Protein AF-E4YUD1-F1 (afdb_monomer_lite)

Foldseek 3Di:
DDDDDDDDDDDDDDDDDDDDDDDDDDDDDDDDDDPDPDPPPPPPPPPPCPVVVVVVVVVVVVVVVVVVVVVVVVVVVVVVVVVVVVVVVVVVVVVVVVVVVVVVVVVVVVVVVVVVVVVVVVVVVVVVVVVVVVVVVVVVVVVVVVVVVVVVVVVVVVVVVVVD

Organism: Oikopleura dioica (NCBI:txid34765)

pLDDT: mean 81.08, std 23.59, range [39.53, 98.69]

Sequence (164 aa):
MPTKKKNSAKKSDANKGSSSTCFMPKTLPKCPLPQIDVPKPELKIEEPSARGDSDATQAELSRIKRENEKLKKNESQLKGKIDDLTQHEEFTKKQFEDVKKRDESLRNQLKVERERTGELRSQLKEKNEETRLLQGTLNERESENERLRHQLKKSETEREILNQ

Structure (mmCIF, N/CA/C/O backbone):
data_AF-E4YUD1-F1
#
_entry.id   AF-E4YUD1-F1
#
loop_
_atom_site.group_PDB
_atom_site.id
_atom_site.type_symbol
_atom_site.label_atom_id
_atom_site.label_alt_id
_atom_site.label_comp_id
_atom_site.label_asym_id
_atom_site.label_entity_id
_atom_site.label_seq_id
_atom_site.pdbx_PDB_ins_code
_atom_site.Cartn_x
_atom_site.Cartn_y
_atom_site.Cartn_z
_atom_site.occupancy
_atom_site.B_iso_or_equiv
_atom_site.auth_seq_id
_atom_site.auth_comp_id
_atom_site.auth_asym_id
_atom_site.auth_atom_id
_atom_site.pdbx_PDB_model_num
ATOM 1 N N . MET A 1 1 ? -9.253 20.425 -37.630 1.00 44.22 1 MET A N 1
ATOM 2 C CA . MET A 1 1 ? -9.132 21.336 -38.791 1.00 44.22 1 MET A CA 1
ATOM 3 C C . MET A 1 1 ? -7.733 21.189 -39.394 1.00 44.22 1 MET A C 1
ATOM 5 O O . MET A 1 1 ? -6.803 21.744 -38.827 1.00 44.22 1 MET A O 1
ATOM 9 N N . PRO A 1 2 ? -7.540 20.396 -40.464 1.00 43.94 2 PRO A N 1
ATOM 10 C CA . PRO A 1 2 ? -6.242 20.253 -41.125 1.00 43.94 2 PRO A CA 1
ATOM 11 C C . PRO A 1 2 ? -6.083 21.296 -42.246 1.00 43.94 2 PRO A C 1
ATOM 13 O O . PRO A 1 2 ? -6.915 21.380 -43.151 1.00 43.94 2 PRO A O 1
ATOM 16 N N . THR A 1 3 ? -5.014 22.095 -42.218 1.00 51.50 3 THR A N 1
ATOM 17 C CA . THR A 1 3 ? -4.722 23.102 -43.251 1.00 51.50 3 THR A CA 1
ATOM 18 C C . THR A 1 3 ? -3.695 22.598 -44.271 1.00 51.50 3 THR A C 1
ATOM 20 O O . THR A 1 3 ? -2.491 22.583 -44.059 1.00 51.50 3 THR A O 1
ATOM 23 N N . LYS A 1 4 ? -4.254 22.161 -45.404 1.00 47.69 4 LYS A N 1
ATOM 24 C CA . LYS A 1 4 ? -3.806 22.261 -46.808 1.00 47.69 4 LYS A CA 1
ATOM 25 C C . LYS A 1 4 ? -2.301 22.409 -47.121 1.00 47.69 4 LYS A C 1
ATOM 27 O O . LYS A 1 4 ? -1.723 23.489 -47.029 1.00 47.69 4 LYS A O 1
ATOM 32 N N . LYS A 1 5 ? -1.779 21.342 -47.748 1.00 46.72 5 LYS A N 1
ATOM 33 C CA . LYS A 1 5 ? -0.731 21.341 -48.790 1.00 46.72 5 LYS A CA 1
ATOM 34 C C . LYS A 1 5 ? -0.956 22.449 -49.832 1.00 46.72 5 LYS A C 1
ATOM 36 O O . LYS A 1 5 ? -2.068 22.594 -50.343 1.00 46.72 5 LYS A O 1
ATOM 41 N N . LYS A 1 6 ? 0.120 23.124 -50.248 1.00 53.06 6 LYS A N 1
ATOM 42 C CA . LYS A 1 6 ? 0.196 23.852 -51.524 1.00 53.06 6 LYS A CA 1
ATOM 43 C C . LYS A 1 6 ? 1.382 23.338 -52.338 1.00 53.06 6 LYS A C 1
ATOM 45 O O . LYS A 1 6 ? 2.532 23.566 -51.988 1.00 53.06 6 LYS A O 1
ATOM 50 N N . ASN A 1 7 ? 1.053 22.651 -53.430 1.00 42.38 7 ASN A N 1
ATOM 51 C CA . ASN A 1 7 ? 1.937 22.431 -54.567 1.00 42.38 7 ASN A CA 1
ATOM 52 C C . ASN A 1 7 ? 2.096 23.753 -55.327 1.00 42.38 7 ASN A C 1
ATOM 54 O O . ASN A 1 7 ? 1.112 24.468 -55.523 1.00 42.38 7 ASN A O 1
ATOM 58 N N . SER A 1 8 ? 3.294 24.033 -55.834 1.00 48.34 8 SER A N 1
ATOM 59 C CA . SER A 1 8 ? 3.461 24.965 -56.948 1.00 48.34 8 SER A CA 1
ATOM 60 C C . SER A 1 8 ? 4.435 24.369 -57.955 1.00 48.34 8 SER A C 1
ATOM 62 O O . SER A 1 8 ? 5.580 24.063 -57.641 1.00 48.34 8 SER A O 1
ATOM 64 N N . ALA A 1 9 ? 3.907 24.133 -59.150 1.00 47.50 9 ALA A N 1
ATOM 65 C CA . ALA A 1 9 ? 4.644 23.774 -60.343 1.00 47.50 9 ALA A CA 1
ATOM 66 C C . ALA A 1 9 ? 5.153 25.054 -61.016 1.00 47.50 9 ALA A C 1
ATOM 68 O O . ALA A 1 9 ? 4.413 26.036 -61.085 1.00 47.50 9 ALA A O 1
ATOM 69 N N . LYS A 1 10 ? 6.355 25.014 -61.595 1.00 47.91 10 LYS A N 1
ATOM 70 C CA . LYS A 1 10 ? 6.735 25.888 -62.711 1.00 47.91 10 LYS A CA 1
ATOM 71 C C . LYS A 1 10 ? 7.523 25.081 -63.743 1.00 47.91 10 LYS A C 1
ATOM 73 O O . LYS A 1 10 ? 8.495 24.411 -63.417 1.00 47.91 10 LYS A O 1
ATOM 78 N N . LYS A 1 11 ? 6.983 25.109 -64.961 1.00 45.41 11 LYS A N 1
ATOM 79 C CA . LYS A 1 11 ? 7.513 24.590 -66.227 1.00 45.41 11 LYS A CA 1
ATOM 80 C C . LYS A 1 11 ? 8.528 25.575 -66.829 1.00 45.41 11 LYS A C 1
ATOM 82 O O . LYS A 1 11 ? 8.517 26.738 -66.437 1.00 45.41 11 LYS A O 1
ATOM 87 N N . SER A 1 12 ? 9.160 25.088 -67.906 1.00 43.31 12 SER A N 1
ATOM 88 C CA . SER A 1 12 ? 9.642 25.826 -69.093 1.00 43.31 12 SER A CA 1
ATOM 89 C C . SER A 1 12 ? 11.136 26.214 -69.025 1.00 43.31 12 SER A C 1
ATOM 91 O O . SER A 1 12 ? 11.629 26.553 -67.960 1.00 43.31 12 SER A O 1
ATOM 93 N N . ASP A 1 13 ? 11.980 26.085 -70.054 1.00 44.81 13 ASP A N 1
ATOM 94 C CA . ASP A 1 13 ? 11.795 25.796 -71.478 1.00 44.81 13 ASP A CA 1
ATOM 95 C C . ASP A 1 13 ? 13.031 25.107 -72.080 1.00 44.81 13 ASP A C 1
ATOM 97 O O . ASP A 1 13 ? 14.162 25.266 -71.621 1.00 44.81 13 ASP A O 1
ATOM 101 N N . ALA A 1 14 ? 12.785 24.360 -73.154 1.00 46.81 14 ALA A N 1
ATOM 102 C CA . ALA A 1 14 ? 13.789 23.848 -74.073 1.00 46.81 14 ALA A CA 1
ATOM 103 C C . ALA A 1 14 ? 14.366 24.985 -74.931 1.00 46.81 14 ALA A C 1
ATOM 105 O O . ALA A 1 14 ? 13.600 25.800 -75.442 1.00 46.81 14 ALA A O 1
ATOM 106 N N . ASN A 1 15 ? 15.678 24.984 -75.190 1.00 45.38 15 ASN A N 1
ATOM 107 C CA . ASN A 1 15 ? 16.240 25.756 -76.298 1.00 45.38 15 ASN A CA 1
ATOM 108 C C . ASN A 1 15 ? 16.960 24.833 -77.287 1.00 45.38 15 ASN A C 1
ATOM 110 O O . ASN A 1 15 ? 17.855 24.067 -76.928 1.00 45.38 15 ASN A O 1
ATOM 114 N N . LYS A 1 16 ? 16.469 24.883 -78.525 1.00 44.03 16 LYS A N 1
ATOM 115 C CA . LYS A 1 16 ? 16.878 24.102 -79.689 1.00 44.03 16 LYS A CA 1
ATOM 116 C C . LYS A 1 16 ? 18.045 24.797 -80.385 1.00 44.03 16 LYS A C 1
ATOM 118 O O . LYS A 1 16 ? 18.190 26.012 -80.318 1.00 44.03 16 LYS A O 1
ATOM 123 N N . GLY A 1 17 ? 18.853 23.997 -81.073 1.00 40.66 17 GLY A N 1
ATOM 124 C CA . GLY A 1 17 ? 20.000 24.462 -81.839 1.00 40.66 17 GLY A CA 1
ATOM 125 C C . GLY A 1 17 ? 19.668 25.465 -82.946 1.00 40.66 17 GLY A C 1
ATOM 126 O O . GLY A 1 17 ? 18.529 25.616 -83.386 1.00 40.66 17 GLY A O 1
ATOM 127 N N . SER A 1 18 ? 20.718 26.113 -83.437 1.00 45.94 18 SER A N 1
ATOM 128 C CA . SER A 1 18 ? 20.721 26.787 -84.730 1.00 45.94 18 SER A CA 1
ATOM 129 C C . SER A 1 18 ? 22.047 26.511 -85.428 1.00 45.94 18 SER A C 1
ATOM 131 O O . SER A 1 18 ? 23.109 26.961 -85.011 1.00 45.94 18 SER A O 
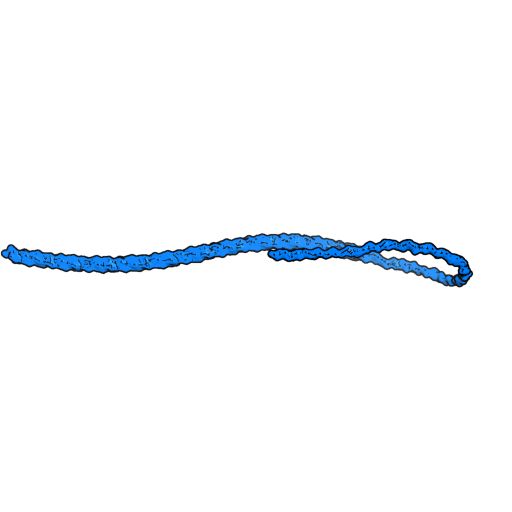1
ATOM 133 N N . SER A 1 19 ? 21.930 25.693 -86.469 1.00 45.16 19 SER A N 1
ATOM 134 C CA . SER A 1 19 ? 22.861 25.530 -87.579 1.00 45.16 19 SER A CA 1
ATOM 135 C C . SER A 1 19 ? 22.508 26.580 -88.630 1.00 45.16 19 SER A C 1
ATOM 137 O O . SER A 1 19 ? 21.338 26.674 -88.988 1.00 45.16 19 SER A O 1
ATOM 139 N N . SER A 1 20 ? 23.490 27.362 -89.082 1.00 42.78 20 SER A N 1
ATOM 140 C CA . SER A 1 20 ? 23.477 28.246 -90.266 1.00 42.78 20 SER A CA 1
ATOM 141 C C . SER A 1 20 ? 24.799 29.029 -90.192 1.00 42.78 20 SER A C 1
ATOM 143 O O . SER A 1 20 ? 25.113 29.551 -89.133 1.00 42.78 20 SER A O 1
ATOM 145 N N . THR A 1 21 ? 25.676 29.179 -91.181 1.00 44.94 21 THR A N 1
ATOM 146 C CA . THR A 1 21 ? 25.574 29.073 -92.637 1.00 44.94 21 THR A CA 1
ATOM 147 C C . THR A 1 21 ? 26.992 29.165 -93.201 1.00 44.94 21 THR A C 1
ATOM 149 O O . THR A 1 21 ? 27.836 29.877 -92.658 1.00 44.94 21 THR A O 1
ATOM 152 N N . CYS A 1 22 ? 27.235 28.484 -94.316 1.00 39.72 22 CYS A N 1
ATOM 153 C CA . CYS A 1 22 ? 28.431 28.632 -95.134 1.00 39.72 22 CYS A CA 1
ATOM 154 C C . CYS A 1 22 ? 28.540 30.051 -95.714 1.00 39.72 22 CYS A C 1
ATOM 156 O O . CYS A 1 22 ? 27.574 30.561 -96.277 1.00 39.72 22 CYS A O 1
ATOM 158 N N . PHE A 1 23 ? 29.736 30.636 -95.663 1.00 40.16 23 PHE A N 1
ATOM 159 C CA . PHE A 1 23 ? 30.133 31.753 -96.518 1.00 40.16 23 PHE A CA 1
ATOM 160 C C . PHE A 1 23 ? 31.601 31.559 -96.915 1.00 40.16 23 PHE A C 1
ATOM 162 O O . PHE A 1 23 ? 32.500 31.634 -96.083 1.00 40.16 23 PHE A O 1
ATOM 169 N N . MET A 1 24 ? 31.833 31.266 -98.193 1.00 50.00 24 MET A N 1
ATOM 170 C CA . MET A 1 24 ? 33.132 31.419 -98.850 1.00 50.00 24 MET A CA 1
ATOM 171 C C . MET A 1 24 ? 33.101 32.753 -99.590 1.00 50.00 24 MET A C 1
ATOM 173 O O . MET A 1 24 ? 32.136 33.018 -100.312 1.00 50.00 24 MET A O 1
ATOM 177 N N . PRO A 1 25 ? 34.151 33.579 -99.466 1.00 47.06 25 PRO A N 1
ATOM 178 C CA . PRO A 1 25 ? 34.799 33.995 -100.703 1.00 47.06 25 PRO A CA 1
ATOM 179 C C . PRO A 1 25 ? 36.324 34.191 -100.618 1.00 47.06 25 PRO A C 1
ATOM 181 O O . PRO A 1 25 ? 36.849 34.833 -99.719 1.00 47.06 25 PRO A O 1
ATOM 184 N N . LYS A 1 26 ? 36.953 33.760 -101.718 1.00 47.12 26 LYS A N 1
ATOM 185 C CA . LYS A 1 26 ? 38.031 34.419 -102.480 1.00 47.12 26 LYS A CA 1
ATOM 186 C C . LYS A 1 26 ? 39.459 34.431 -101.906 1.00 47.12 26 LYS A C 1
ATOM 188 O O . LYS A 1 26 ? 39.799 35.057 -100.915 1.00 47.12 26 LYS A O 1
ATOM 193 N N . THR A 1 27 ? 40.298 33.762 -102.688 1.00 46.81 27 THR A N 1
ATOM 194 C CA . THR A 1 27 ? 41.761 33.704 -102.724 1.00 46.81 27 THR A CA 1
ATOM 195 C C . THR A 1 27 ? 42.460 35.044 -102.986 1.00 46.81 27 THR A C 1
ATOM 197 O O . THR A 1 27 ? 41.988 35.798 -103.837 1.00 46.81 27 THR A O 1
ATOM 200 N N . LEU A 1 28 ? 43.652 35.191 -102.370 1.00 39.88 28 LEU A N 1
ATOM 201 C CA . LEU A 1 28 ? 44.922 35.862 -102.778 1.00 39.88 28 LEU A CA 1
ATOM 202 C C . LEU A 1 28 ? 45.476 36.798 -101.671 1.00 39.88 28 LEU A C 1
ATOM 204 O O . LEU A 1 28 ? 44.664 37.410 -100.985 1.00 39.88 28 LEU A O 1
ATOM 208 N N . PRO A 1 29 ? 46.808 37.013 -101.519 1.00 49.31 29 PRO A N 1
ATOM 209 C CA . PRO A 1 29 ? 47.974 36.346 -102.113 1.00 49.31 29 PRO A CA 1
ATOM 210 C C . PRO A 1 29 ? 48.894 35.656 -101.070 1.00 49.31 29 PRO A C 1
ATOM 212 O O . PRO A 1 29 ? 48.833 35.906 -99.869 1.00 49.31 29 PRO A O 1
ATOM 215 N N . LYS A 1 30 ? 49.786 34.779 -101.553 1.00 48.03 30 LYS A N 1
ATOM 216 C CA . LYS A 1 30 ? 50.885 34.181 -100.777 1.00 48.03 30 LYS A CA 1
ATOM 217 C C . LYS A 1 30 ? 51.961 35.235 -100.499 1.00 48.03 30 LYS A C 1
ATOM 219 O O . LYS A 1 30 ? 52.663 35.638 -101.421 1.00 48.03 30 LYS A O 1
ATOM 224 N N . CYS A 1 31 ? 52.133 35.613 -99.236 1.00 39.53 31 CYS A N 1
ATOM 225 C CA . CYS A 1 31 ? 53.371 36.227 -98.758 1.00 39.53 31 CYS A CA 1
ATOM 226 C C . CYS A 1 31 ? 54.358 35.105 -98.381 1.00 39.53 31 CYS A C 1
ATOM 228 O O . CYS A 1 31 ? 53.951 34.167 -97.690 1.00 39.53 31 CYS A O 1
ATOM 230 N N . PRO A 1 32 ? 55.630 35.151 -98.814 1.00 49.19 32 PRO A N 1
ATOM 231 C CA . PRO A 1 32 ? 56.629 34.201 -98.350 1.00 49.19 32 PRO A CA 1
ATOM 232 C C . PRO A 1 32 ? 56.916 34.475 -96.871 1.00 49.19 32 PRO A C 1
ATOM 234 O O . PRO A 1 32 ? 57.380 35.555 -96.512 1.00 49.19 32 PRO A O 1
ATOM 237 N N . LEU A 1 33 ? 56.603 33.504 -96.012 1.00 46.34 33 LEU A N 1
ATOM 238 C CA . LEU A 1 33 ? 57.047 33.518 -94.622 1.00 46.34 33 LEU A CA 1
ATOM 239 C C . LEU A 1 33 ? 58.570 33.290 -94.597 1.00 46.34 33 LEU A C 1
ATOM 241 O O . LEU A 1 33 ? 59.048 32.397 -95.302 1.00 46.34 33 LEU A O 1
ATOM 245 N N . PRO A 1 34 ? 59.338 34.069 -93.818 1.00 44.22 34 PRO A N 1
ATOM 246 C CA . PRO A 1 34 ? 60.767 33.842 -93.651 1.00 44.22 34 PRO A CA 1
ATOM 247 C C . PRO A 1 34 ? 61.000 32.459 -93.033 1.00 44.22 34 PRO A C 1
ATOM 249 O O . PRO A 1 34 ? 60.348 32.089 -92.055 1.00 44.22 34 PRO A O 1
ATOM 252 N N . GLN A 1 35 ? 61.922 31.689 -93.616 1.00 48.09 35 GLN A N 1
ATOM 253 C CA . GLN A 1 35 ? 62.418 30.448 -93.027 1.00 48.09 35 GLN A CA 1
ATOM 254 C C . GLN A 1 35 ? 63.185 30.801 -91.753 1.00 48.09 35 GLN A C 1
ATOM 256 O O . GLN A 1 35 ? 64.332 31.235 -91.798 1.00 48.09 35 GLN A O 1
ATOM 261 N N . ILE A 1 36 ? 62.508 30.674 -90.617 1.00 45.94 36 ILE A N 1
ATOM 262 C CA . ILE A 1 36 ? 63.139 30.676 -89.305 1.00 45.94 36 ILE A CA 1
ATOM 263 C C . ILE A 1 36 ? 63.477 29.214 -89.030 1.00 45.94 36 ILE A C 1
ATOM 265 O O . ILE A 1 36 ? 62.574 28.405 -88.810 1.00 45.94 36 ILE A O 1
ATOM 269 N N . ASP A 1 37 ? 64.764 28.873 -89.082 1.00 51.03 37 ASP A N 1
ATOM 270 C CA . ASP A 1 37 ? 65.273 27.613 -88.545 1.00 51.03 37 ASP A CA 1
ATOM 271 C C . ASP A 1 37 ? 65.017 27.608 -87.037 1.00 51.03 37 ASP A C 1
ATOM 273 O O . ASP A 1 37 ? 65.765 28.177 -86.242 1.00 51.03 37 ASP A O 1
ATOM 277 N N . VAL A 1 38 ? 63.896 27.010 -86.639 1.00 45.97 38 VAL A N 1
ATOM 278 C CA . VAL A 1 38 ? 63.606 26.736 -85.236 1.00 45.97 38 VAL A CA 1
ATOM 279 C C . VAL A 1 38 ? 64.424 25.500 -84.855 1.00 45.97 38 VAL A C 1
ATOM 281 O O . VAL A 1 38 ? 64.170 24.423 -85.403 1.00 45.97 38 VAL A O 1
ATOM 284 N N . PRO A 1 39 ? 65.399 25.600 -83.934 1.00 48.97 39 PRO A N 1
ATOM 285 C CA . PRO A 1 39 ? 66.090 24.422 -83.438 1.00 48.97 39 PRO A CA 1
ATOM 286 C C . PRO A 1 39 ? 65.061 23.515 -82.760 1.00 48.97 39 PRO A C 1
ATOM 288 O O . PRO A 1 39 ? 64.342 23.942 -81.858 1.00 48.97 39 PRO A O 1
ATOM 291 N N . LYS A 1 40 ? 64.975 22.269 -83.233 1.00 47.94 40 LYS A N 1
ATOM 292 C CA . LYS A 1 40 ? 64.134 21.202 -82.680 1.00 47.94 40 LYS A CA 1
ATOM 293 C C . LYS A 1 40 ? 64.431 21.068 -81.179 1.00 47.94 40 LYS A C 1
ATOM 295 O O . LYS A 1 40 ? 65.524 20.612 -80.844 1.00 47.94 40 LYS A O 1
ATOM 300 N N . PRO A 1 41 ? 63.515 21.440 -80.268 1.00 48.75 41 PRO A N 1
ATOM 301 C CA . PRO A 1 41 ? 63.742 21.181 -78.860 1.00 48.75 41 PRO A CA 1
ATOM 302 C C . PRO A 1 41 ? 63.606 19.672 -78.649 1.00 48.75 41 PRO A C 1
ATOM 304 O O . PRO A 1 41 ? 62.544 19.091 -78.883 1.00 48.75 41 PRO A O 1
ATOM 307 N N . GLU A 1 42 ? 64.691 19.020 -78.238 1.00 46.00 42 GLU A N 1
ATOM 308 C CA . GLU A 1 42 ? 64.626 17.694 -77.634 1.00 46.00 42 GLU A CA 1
────────────────
--- Exercise directions ---
Precisely the lines between those holding "ATOM 170 C CA" and "ATOM 228 O O", inclusive, are to be reproduced from the listing above, with nothing added.

--- Exercise answer ---
ATOM 170 C CA . MET A 1 24 ? 33.132 31.419 -98.850 1.00 50.00 24 MET A CA 1
ATOM 171 C C . MET A 1 24 ? 33.101 32.753 -99.590 1.00 50.00 24 MET A C 1
ATOM 173 O O . MET A 1 24 ? 32.136 33.018 -100.312 1.00 50.00 24 MET A O 1
ATOM 177 N N . PRO A 1 25 ? 34.151 33.579 -99.466 1.00 47.06 25 PRO A N 1
ATOM 178 C CA . PRO A 1 25 ? 34.799 33.995 -100.703 1.00 47.06 25 PRO A CA 1
ATOM 179 C C . PRO A 1 25 ? 36.324 34.191 -100.618 1.00 47.06 25 PRO A C 1
ATOM 181 O O . PRO A 1 25 ? 36.849 34.833 -99.719 1.00 47.06 25 PRO A O 1
ATOM 184 N N . LYS A 1 26 ? 36.953 33.760 -101.718 1.00 47.12 26 LYS A N 1
ATOM 185 C CA . LYS A 1 26 ? 38.031 34.419 -102.480 1.00 47.12 26 LYS A CA 1
ATOM 186 C C . LYS A 1 26 ? 39.459 34.431 -101.906 1.00 47.12 26 LYS A C 1
ATOM 188 O O . LYS A 1 26 ? 39.799 35.057 -100.915 1.00 47.12 26 LYS A O 1
ATOM 193 N N . THR A 1 27 ? 40.298 33.762 -102.688 1.00 46.81 27 THR A N 1
ATOM 194 C CA . THR A 1 27 ? 41.761 33.704 -102.724 1.00 46.81 27 THR A CA 1
ATOM 195 C C . THR A 1 27 ? 42.460 35.044 -102.986 1.00 46.81 27 THR A C 1
ATOM 197 O O . THR A 1 27 ? 41.988 35.798 -103.837 1.00 46.81 27 THR A O 1
ATOM 200 N N . LEU A 1 28 ? 43.652 35.191 -102.370 1.00 39.88 28 LEU A N 1
ATOM 201 C CA . LEU A 1 28 ? 44.922 35.862 -102.778 1.00 39.88 28 LEU A CA 1
ATOM 202 C C . LEU A 1 28 ? 45.476 36.798 -101.671 1.00 39.88 28 LEU A C 1
ATOM 204 O O . LEU A 1 28 ? 44.664 37.410 -100.985 1.00 39.88 28 LEU A O 1
ATOM 208 N N . PRO A 1 29 ? 46.808 37.013 -101.519 1.00 49.31 29 PRO A N 1
ATOM 209 C CA . PRO A 1 29 ? 47.974 36.346 -102.113 1.00 49.31 29 PRO A CA 1
ATOM 210 C C . PRO A 1 29 ? 48.894 35.656 -101.070 1.00 49.31 29 PRO A C 1
ATOM 212 O O . PRO A 1 29 ? 48.833 35.906 -99.869 1.00 49.31 29 PRO A O 1
ATOM 215 N N . LYS A 1 30 ? 49.786 34.779 -101.553 1.00 48.03 30 LYS A N 1
ATOM 216 C CA . LYS A 1 30 ? 50.885 34.181 -100.777 1.00 48.03 30 LYS A CA 1
ATOM 217 C C . LYS A 1 30 ? 51.961 35.235 -100.499 1.00 48.03 30 LYS A C 1
ATOM 219 O O . LYS A 1 30 ? 52.663 35.638 -101.421 1.00 48.03 30 LYS A O 1
ATOM 224 N N . CYS A 1 31 ? 52.133 35.613 -99.236 1.00 39.53 31 CYS A N 1
ATOM 225 C CA . CYS A 1 31 ? 53.371 36.227 -98.758 1.00 39.53 31 CYS A CA 1
ATOM 226 C C . CYS A 1 31 ? 54.358 35.105 -98.381 1.00 39.53 31 CYS A C 1
ATOM 228 O O . CYS A 1 31 ? 53.951 34.167 -97.690 1.00 39.53 31 CYS A O 1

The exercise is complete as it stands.